**What you should do:**
Some entries follow. Reproduce exactly the lines starting at the one with "ATOM 67 N N" and stopping after the one with "ATOM 71 O O".

**Extracted material:**
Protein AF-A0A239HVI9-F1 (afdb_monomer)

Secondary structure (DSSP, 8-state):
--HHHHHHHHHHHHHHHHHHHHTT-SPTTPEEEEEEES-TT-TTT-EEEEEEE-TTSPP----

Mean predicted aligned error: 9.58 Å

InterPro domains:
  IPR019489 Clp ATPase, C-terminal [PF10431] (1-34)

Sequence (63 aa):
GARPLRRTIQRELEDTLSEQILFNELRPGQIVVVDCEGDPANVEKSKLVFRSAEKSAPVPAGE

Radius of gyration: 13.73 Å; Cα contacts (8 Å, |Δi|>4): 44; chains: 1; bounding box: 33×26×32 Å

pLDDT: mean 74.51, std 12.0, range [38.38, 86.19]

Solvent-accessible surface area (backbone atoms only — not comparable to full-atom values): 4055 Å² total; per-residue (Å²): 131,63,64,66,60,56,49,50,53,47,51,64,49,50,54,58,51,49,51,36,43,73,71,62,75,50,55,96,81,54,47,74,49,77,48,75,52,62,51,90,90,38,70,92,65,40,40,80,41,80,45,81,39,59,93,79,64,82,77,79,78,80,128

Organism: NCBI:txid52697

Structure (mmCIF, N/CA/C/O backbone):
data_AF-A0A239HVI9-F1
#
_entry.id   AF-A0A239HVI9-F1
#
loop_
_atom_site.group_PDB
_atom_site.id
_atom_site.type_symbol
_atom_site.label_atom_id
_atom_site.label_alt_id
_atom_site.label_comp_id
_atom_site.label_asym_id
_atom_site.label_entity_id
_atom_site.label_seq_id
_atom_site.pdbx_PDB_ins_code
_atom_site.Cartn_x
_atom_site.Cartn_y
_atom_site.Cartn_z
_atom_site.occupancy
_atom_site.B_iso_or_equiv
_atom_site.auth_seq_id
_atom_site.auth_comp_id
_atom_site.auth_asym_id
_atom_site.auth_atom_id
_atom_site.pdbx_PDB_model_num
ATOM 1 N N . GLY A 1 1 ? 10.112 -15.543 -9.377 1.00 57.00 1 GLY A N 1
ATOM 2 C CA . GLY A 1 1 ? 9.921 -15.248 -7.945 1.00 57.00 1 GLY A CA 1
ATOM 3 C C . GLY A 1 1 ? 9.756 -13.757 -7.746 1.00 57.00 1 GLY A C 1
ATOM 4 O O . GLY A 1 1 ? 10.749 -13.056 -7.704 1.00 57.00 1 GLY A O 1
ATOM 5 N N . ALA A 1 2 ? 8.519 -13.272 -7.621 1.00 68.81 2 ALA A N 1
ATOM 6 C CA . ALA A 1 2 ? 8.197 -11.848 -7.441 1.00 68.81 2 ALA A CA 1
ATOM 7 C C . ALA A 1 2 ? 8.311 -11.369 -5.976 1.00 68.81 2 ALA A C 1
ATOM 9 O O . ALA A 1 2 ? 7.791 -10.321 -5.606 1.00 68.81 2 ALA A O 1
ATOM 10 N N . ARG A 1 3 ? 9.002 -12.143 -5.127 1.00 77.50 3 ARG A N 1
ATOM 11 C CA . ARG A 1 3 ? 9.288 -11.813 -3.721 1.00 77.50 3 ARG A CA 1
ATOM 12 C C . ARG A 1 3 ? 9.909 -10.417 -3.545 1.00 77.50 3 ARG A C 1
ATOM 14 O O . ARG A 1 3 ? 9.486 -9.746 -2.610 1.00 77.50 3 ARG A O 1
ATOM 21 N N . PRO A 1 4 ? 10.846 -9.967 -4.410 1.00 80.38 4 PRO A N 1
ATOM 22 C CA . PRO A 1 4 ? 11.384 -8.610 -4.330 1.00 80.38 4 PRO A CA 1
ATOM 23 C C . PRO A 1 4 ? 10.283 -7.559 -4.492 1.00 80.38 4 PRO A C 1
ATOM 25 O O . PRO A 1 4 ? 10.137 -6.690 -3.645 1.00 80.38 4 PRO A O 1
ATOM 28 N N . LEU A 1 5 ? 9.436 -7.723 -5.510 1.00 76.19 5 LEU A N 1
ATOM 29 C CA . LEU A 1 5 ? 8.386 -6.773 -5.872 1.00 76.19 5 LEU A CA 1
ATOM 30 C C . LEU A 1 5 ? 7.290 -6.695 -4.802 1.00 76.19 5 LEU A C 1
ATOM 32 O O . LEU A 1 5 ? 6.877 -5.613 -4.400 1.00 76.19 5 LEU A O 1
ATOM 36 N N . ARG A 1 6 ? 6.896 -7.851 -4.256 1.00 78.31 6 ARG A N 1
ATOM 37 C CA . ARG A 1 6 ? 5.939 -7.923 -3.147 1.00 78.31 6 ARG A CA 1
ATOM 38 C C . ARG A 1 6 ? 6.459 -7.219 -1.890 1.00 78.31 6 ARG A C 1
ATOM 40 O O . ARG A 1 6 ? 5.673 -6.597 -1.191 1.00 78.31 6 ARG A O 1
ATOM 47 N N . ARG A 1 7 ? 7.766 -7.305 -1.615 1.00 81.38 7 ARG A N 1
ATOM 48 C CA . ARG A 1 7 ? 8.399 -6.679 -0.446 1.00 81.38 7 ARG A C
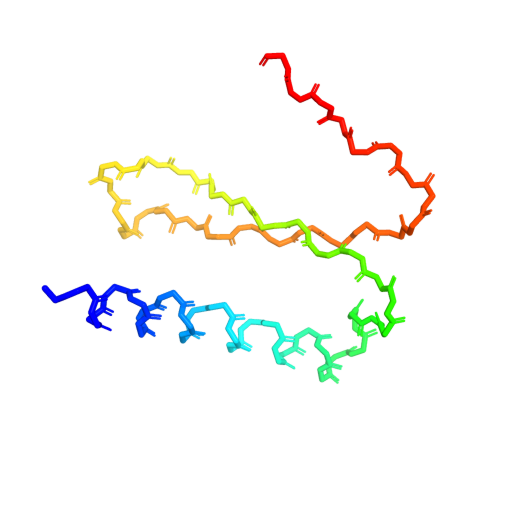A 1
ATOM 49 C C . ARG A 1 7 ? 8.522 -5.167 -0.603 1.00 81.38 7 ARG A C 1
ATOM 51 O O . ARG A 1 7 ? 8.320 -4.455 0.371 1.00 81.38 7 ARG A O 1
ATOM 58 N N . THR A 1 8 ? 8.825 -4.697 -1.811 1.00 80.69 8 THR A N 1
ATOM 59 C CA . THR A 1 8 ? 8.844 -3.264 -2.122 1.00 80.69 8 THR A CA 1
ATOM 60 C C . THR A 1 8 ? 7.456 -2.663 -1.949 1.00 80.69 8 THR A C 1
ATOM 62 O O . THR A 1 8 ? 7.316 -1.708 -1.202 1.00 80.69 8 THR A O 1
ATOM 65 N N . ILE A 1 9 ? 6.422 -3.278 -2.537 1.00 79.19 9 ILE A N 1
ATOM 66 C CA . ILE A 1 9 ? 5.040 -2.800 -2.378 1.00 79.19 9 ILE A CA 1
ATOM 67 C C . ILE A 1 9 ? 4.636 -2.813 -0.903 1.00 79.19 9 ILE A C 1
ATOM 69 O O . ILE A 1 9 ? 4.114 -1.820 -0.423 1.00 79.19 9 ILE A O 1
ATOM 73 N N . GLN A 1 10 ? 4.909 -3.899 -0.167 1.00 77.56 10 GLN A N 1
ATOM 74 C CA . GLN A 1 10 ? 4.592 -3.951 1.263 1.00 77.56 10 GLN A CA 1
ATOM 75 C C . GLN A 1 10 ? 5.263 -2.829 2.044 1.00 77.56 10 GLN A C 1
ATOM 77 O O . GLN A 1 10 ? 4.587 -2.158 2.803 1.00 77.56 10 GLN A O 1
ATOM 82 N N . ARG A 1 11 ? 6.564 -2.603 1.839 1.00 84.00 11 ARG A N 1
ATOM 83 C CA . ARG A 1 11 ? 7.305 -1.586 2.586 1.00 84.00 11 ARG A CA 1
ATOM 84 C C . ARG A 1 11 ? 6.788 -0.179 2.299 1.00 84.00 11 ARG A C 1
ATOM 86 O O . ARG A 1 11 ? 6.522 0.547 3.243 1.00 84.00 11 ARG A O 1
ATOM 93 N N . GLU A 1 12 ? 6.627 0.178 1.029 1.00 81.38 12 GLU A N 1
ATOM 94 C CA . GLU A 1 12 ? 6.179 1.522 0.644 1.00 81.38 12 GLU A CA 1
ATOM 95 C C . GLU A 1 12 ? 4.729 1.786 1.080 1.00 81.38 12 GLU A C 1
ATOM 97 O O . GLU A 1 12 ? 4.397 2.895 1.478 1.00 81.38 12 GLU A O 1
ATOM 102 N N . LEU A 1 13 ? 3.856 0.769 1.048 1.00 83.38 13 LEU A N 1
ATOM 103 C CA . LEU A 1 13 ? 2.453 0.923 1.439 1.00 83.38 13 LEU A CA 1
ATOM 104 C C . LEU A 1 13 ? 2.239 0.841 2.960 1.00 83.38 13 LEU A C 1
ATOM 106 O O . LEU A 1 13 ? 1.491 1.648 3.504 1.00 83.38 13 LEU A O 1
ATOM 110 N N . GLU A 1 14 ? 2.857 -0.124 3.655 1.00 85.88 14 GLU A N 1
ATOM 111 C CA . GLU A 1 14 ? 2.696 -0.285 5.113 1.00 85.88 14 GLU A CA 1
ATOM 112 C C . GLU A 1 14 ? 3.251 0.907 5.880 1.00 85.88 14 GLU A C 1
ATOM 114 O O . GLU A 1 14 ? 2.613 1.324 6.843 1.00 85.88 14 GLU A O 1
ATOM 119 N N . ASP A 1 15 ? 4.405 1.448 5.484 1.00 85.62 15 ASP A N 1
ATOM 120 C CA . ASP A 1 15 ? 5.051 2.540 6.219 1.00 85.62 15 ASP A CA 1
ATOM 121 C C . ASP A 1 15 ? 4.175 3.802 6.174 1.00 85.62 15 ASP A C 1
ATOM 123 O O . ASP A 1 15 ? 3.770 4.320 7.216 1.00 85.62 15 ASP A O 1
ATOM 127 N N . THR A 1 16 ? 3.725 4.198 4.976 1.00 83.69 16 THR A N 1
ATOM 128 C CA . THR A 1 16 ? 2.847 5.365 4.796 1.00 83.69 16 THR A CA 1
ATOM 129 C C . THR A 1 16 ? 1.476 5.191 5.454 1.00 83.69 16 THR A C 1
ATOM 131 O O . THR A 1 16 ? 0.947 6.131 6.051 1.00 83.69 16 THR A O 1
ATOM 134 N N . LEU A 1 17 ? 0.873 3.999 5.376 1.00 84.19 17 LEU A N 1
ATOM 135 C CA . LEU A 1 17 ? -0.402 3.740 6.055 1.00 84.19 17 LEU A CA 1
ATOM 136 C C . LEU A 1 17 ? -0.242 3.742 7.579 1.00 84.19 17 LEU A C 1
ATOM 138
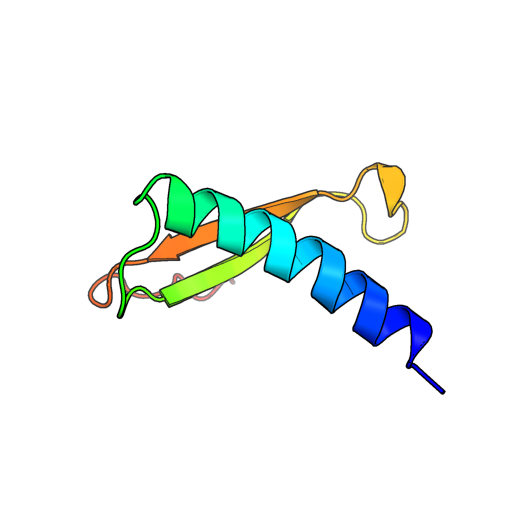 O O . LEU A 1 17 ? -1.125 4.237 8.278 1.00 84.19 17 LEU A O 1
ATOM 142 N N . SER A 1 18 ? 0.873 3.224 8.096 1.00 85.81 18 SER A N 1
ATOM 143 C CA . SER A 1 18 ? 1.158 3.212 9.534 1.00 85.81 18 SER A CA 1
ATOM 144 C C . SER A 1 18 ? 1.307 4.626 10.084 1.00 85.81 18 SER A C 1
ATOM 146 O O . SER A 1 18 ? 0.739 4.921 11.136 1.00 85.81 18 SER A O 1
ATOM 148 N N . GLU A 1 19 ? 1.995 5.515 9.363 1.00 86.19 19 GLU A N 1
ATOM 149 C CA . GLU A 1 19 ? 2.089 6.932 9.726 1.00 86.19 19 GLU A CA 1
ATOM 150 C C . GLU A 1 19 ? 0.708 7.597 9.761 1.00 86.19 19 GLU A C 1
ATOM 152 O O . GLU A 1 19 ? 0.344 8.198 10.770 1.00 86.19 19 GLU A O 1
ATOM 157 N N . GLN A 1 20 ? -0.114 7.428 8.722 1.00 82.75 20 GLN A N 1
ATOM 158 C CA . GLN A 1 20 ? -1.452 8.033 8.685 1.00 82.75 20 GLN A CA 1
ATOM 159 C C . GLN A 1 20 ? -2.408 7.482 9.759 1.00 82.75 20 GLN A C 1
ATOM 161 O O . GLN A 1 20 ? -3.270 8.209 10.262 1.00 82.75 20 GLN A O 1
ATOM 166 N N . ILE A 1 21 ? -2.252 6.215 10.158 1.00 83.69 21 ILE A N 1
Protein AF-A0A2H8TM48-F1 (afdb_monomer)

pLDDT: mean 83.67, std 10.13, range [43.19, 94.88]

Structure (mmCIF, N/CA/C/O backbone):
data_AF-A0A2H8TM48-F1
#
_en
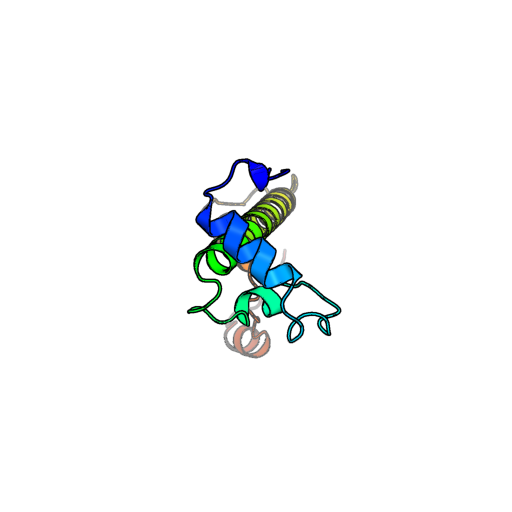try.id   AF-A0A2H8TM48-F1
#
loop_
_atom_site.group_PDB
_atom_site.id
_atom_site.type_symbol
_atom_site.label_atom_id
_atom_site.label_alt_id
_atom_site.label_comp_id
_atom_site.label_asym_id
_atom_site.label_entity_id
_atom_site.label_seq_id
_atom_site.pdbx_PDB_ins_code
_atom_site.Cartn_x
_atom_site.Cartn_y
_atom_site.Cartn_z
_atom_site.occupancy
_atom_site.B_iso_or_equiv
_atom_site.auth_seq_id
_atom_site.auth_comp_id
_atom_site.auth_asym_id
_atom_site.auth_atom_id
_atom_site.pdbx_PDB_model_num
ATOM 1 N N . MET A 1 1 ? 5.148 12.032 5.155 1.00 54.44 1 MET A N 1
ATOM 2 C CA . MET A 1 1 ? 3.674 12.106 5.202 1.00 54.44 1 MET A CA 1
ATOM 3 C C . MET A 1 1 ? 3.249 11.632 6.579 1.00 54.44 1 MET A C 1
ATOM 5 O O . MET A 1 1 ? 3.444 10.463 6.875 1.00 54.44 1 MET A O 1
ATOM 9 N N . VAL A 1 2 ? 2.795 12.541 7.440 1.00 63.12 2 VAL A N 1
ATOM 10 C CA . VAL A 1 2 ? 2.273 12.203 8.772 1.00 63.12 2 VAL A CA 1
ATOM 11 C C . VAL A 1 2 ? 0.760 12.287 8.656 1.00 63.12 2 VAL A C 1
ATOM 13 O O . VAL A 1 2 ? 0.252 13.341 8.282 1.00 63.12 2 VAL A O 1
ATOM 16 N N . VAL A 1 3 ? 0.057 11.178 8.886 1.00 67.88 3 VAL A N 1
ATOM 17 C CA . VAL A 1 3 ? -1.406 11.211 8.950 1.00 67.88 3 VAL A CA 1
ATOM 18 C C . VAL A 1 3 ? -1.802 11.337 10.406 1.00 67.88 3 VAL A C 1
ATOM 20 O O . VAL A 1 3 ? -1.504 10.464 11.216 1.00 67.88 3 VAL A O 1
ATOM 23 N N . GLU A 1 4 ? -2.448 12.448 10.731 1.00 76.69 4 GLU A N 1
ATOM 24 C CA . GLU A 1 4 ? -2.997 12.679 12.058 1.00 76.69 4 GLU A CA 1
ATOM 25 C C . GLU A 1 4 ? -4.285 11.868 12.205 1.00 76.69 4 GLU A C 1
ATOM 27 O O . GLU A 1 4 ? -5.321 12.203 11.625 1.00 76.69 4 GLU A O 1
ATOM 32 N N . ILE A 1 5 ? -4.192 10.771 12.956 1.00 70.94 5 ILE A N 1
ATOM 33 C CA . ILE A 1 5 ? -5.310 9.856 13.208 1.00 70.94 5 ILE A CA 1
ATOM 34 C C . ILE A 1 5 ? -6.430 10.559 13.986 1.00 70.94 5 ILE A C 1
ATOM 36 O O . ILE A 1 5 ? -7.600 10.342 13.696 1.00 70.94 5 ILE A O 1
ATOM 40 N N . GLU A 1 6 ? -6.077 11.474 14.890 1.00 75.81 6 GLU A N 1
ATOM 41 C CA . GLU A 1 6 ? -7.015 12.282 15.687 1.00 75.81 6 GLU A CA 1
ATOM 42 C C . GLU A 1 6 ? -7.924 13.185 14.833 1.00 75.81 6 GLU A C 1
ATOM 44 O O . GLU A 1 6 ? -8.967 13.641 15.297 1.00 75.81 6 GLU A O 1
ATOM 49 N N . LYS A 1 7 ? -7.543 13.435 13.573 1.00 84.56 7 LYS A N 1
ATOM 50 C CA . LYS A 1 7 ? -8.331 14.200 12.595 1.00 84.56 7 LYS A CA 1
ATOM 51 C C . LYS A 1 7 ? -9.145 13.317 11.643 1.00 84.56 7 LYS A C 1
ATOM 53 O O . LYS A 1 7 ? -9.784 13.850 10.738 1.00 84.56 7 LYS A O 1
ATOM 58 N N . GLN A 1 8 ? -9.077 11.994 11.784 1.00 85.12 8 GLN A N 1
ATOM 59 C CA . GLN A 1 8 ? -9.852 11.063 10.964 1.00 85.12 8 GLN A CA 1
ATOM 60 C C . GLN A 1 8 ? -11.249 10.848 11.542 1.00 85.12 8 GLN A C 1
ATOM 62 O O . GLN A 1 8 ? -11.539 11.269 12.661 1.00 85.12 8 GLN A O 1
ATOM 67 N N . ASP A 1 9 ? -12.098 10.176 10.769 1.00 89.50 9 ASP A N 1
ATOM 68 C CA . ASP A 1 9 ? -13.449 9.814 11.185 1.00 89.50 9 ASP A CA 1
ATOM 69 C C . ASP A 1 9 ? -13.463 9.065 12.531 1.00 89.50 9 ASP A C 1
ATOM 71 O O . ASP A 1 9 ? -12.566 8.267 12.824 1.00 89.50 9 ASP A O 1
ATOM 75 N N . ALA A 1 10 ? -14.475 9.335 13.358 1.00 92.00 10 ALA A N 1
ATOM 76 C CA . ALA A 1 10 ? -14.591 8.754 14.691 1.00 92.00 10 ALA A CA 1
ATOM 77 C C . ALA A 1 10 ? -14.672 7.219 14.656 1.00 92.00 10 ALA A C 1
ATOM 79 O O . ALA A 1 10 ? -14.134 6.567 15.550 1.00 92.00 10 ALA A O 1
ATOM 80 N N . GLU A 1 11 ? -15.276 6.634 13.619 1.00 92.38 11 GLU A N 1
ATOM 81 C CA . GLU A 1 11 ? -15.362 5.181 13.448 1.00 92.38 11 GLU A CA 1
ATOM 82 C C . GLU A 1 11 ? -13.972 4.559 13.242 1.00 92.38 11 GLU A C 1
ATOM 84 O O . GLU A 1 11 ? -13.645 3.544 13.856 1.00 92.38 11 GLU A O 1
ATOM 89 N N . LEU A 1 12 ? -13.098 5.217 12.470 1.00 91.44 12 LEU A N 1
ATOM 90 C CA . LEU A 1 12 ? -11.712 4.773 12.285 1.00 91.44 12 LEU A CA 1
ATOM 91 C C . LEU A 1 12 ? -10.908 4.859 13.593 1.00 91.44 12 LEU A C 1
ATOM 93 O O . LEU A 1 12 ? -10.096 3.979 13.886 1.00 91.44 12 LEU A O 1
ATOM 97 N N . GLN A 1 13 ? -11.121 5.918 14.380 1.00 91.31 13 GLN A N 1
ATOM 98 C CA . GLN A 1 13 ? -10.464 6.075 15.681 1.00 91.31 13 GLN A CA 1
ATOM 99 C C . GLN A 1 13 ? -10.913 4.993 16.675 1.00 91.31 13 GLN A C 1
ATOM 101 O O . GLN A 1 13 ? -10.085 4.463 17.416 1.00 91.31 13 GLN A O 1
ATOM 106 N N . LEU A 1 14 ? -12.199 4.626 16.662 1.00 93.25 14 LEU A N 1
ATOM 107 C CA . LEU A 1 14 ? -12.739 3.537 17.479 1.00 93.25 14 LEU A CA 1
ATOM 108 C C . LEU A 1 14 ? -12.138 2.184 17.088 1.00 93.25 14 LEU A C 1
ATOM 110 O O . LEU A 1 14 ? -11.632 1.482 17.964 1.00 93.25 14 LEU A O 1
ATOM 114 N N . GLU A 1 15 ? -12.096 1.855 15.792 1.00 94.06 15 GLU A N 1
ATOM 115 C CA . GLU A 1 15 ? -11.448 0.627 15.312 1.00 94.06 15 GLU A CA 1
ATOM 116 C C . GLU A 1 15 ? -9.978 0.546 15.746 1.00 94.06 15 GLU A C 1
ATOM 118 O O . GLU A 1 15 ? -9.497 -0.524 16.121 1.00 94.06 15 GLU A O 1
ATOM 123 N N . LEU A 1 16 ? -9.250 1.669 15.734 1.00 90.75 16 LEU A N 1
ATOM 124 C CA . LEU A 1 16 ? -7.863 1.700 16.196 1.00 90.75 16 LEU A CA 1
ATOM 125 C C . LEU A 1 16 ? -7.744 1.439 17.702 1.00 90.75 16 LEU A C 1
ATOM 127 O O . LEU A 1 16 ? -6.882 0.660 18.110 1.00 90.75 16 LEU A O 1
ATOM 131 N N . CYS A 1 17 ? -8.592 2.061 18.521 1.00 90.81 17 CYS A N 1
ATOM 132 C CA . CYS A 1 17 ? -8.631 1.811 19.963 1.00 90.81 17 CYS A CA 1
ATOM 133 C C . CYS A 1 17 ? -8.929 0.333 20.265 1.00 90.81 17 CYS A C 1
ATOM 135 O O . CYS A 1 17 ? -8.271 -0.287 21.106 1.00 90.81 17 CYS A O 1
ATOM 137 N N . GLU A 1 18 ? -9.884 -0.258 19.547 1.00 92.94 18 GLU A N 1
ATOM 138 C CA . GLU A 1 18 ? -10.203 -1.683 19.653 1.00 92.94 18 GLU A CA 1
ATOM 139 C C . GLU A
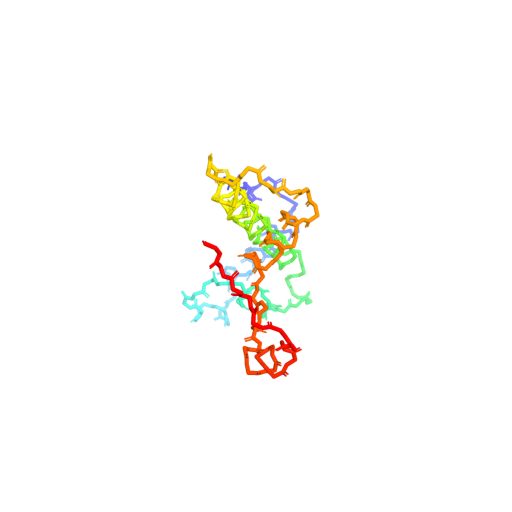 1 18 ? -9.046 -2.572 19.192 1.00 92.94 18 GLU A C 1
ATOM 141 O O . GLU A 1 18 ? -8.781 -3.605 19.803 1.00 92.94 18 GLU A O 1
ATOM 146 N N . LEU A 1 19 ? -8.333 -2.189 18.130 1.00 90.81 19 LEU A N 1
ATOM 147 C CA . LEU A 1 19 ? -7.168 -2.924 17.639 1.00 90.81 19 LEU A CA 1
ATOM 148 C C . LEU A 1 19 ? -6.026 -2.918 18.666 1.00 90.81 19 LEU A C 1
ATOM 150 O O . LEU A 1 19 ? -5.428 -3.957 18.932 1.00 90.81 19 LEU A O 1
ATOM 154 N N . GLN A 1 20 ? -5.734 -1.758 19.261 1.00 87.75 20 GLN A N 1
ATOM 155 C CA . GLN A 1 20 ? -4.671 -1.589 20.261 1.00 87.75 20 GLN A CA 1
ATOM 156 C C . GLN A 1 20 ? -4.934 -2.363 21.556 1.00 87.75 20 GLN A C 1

**Response to the task:**
ATOM 67 N N . ASP A 1 9 ? -12.098 10.176 10.769 1.00 89.50 9 ASP A N 1
ATOM 68 C CA . ASP A 1 9 ? -13.449 9.814 11.185 1.00 89.50 9 ASP A CA 1
ATOM 69 C C . ASP A 1 9 ? -13.463 9.065 12.531 1.00 89.50 9 ASP A C 1
ATOM 71 O O . ASP A 1 9 ? -12.566 8.267 12.824 1.00 89.50 9 ASP A O 1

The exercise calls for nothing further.